The youth academy, which has its headquarters at Sylvester Turner Park in Acres Homes, provides free baseball and softball instruction, league play and character-building curriculum to youngsters from all backgrounds from all parts of the city. In February 2019, Wade said there were more than 150 products of the academy who were playing college baseball or softball on athletic scholarships.

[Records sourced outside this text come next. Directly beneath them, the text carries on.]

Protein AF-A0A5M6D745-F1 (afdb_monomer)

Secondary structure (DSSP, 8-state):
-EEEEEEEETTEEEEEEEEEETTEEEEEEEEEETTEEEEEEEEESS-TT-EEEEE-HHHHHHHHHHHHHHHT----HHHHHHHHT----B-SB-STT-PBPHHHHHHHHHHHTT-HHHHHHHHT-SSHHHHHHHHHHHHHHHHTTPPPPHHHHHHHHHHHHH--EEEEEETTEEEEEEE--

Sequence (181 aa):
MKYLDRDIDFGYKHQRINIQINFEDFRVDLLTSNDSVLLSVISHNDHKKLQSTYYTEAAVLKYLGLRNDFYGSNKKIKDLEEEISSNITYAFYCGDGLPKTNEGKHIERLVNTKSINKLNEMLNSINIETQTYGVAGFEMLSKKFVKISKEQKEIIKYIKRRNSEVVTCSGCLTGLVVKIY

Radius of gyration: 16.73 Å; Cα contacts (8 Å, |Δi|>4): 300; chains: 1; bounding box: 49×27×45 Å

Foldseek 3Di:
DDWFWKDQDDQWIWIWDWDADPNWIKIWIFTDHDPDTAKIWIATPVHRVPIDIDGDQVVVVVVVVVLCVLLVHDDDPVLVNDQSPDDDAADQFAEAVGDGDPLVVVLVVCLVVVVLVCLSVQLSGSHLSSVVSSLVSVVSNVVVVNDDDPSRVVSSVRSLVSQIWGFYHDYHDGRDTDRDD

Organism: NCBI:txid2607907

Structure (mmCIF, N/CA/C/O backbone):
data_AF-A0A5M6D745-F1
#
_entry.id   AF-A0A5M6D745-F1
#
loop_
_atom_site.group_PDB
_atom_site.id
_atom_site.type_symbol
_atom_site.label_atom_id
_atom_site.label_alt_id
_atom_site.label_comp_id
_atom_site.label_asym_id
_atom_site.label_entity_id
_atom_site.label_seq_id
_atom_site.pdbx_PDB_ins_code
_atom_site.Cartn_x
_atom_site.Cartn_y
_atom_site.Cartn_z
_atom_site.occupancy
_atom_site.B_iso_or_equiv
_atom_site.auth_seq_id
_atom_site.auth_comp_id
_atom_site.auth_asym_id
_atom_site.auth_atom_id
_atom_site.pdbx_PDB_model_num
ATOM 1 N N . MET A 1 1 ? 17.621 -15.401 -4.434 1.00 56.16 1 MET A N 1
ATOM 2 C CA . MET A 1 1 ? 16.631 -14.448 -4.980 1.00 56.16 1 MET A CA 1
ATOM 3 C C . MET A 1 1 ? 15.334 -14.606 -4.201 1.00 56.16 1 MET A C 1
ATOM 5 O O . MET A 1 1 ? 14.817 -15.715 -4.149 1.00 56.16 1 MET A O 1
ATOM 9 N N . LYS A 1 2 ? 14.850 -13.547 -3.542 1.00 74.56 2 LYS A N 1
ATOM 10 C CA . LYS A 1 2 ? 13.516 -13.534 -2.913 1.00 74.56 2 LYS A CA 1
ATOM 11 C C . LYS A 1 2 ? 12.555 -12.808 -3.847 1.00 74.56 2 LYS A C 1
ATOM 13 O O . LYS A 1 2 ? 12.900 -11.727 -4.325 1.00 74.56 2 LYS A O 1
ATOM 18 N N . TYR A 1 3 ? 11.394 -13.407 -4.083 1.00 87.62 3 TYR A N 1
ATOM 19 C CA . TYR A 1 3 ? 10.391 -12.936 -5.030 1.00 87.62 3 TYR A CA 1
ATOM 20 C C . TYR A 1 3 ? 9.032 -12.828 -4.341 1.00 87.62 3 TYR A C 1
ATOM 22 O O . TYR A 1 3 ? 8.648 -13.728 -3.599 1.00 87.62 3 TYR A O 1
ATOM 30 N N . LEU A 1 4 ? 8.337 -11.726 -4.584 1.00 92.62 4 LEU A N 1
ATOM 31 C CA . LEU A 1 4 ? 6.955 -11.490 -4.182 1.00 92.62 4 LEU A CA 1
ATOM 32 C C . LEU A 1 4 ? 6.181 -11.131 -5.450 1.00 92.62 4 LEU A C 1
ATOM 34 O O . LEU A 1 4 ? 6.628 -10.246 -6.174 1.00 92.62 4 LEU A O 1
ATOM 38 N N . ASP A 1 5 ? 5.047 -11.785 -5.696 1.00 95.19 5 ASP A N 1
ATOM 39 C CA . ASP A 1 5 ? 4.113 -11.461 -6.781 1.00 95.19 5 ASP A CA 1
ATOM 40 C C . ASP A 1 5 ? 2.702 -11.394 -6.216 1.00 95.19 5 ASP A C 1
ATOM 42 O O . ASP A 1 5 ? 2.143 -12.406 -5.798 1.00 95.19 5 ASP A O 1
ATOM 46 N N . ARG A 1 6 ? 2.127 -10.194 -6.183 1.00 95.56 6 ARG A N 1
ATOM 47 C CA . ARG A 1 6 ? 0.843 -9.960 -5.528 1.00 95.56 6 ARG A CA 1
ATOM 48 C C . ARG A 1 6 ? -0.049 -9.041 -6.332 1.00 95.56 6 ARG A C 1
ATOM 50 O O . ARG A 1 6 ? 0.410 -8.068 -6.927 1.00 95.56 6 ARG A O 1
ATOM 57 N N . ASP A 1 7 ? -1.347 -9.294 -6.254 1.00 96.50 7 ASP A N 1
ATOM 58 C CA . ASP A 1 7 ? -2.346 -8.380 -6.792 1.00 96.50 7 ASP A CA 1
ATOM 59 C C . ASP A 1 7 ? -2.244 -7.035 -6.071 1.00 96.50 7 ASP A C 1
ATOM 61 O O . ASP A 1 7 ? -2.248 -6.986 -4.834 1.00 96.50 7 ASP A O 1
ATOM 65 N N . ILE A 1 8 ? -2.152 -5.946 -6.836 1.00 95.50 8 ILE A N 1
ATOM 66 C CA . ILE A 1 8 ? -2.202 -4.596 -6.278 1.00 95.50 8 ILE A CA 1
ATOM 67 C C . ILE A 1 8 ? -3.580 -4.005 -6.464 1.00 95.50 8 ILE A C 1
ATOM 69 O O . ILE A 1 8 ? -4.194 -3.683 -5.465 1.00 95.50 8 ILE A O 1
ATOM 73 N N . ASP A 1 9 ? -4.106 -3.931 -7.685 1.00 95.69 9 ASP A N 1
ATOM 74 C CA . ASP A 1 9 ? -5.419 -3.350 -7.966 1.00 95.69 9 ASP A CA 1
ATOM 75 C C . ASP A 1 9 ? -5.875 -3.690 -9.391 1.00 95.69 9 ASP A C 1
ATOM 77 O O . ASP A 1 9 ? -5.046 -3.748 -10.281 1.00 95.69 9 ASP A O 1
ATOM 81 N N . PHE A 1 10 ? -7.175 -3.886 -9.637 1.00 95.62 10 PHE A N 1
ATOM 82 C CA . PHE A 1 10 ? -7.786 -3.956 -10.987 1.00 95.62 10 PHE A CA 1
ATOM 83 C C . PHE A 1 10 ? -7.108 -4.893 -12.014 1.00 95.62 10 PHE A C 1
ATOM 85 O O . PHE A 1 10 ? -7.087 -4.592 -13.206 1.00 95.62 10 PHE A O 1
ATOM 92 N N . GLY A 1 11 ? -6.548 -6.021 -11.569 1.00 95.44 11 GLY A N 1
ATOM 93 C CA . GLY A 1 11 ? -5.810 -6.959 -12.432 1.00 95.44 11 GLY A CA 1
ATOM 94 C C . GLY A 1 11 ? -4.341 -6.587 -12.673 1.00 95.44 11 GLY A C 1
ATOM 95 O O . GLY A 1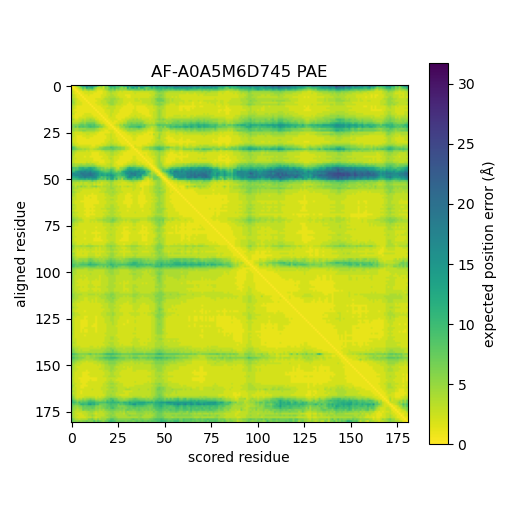 11 ? -3.623 -7.327 -13.340 1.00 95.44 11 GLY A O 1
ATOM 96 N N . TYR A 1 12 ? -3.880 -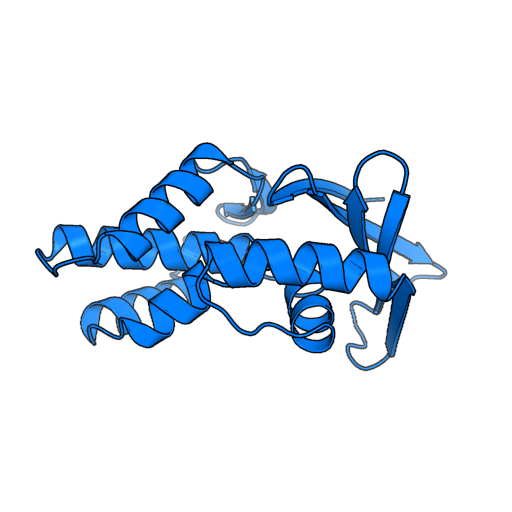5.477 -12.101 1.00 98.00 12 TYR A N 1
ATOM 97 C CA . TYR A 1 12 ? -2.472 -5.124 -12.003 1.00 98.00 12 TYR A CA 1
ATOM 98 C C . TYR A 1 12 ? -1.834 -5.840 -10.817 1.00 98.00 12 TYR A C 1
ATOM 100 O O . TYR A 1 12 ? -2.468 -6.071 -9.777 1.00 98.00 12 TYR A O 1
ATOM 108 N N . LYS A 1 13 ? -0.540 -6.116 -10.951 1.00 97.94 13 LYS A N 1
ATOM 109 C CA . LYS A 1 13 ? 0.267 -6.786 -9.936 1.00 97.94 13 LYS A CA 1
ATOM 110 C C . LYS A 1 13 ? 1.482 -5.960 -9.548 1.00 97.94 13 LYS A C 1
ATOM 112 O O . LYS A 1 13 ? 2.071 -5.262 -10.375 1.00 97.94 13 LYS A O 1
ATOM 117 N N . HIS A 1 14 ? 1.868 -6.087 -8.287 1.00 97.75 14 HIS A N 1
ATOM 118 C CA . HIS A 1 14 ? 3.148 -5.633 -7.775 1.00 97.75 14 HIS A CA 1
ATOM 119 C C . HIS A 1 14 ? 4.070 -6.842 -7.625 1.00 97.75 14 HIS A C 1
ATOM 121 O O . HIS A 1 14 ? 3.771 -7.763 -6.864 1.00 97.75 14 HIS A O 1
ATOM 127 N N . GLN A 1 15 ? 5.203 -6.800 -8.320 1.00 96.38 15 GLN A N 1
ATOM 128 C CA . GLN A 1 15 ? 6.271 -7.778 -8.165 1.00 96.38 15 GLN A CA 1
ATOM 129 C C . GLN A 1 15 ? 7.487 -7.140 -7.510 1.00 96.38 15 GLN A C 1
ATOM 131 O O . GLN A 1 15 ? 7.906 -6.057 -7.907 1.00 96.38 15 GLN A O 1
ATOM 136 N N . ARG A 1 16 ? 8.077 -7.821 -6.532 1.00 95.12 16 ARG A N 1
ATOM 137 C CA . ARG A 1 16 ? 9.294 -7.375 -5.850 1.00 95.12 16 ARG A CA 1
ATOM 138 C C . ARG A 1 16 ? 10.356 -8.456 -5.927 1.00 95.12 16 ARG A C 1
ATOM 140 O O . ARG A 1 16 ? 10.152 -9.575 -5.459 1.00 95.12 16 ARG A O 1
ATOM 147 N N . ILE A 1 17 ? 11.506 -8.099 -6.487 1.00 94.19 17 ILE A N 1
ATOM 148 C CA . ILE A 1 17 ? 12.656 -8.982 -6.675 1.00 94.19 17 ILE A CA 1
ATOM 149 C C . ILE A 1 17 ? 13.816 -8.428 -5.851 1.00 94.19 17 ILE A C 1
ATOM 151 O O . ILE A 1 17 ? 14.212 -7.281 -6.034 1.00 94.19 17 ILE A O 1
ATOM 155 N N . ASN A 1 18 ? 14.379 -9.245 -4.961 1.00 91.12 18 ASN A N 1
ATOM 156 C CA . ASN A 1 18 ? 15.622 -8.914 -4.263 1.00 91.12 18 ASN A CA 1
ATOM 157 C C . ASN A 1 18 ? 16.786 -9.681 -4.898 1.00 91.12 18 ASN A C 1
ATOM 159 O O . ASN A 1 18 ? 16.742 -10.919 -4.993 1.00 91.12 18 ASN A O 1
ATOM 163 N N . ILE A 1 19 ? 17.808 -8.940 -5.319 1.00 90.50 19 ILE A N 1
ATOM 164 C CA . ILE A 1 19 ? 18.970 -9.423 -6.067 1.00 90.50 19 ILE A CA 1
ATOM 165 C C . ILE A 1 19 ? 20.227 -8.977 -5.326 1.00 90.50 19 ILE A C 1
ATOM 167 O O . ILE A 1 19 ? 20.346 -7.810 -4.978 1.00 90.50 19 ILE A O 1
ATOM 171 N N . GLN A 1 20 ? 21.164 -9.899 -5.130 1.00 89.62 20 GLN A N 1
ATOM 172 C CA . GLN A 1 20 ? 22.480 -9.587 -4.586 1.00 89.62 20 GLN A CA 1
ATOM 173 C C . GLN A 1 20 ? 23.503 -9.616 -5.724 1.00 89.62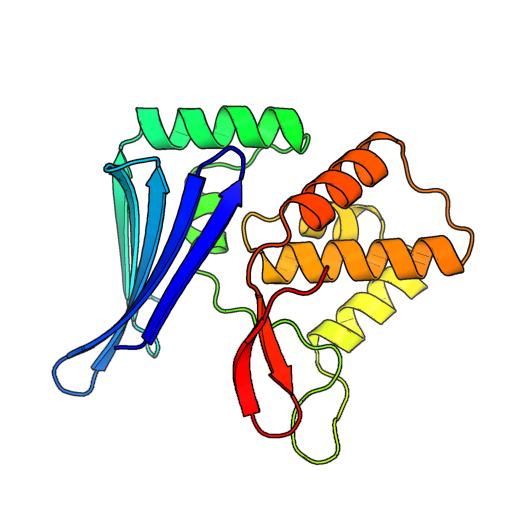 20 GLN A C 1
ATOM 175 O O . GLN A 1 20 ? 23.599 -10.621 -6.434 1.00 89.62 20 GLN A O 1
ATOM 180 N N . ILE A 1 21 ? 24.246 -8.528 -5.920 1.00 86.06 21 ILE A N 1
ATOM 181 C CA . ILE A 1 21 ? 25.278 -8.396 -6.957 1.00 86.06 21 ILE A CA 1
ATOM 182 C C . ILE A 1 21 ? 26.547 -7.888 -6.283 1.00 86.06 21 ILE A C 1
ATOM 184 O O . ILE A 1 21 ? 26.538 -6.807 -5.714 1.00 86.06 21 ILE A O 1
ATOM 188 N N . ASN A 1 22 ? 27.646 -8.642 -6.360 1.00 86.69 22 ASN A N 1
ATOM 189 C CA . ASN A 1 22 ? 28.937 -8.253 -5.770 1.00 86.69 22 ASN A CA 1
ATOM 190 C C . ASN A 1 22 ? 28.836 -7.832 -4.290 1.00 86.69 22 ASN A C 1
ATOM 192 O O . ASN A 1 22 ? 29.434 -6.841 -3.894 1.00 86.69 22 ASN A O 1
ATOM 196 N N . PHE A 1 23 ? 28.085 -8.596 -3.489 1.00 83.69 23 PHE A N 1
ATOM 197 C CA . PHE A 1 23 ? 27.790 -8.320 -2.072 1.00 83.69 23 PHE A CA 1
ATOM 198 C C . PHE A 1 23 ? 26.872 -7.120 -1.796 1.00 83.69 23 PHE A C 1
ATOM 200 O O . PHE A 1 23 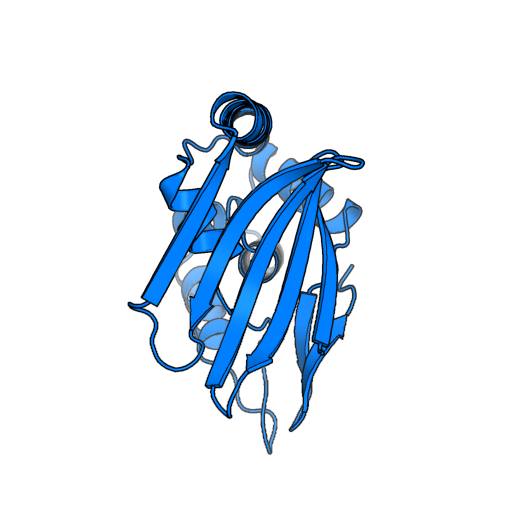? 26.504 -6.924 -0.644 1.00 83.69 23 PHE A O 1
ATOM 207 N N . GLU A 1 24 ? 26.429 -6.401 -2.826 1.00 85.50 24 GLU A N 1
ATOM 208 C CA . GLU A 1 24 ? 25.452 -5.320 -2.709 1.00 85.50 24 GLU A CA 1
ATOM 209 C C . GLU A 1 24 ? 24.025 -5.843 -2.904 1.00 85.50 24 GLU A C 1
ATOM 211 O O . GLU A 1 24 ? 23.761 -6.649 -3.807 1.00 85.50 24 GLU A O 1
ATOM 216 N N . ASP A 1 25 ? 23.092 -5.363 -2.081 1.00 88.94 25 ASP A N 1
ATOM 217 C CA . ASP A 1 25 ? 21.690 -5.770 -2.119 1.00 88.94 25 ASP A CA 1
ATOM 218 C C . ASP A 1 25 ? 20.818 -4.749 -2.864 1.00 88.94 25 ASP A C 1
ATOM 220 O O . ASP A 1 25 ? 20.589 -3.619 -2.421 1.00 88.94 25 ASP A O 1
ATOM 224 N N . PHE A 1 26 ? 20.242 -5.192 -3.979 1.00 90.75 26 PHE A N 1
ATOM 225 C CA . PHE A 1 26 ? 19.308 -4.431 -4.796 1.00 90.75 26 PHE A CA 1
ATOM 226 C C . PHE A 1 26 ? 17.887 -4.965 -4.660 1.00 90.75 26 PHE A C 1
ATOM 228 O O . PHE A 1 26 ? 17.640 -6.171 -4.546 1.00 90.75 26 PHE A O 1
ATOM 235 N N . ARG A 1 27 ? 16.927 -4.049 -4.759 1.00 92.50 27 ARG A N 1
ATOM 236 C CA . ARG A 1 27 ? 15.507 -4.353 -4.868 1.00 92.50 27 ARG A CA 1
ATOM 237 C C . ARG A 1 27 ? 14.937 -3.752 -6.141 1.00 92.50 27 ARG A C 1
ATOM 239 O O . ARG A 1 27 ? 15.137 -2.572 -6.415 1.00 92.50 27 ARG A O 1
ATOM 246 N N . VAL A 1 28 ? 14.194 -4.569 -6.876 1.00 95.06 28 VAL A N 1
ATOM 247 C CA . VAL A 1 28 ? 13.434 -4.166 -8.057 1.00 95.06 28 VAL A CA 1
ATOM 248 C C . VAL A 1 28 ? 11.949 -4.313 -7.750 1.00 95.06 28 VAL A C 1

Twila Carter, who oversees the youth academy as the executive director of the Astros Foundation, said Wade’s pupils are just as presentable as they are successful. She said they usually are the best-dressed team when they travel, which she attributes to Wade’s leadership.

“Daryl Wade is one of the finest individuals I’ve ever known,” Carter said. “He’s just a great, good Christian man. Kids and education are his passion.”

Wade said he’s proud of his Father’s Day recognition and credits the support of his family while growing up in the area. His mother was a teacher who had a stint at Oak Forest Elementary.

He’s also proud of his children. Patrick Campbell is an educator in Aldine ISD, Patrick Wade works for the Harris County Sheriff’s Office, Desherria Campbell works in human resources and D.J. Wade has a criminal justice degree and works in risk management for a major hotel chain.

“My dad has always been there for us,” D.J. Wade said. “Basically, wherever we wanted to go, he would make sure we get there. He would make sure that whatever we needed, we got it.”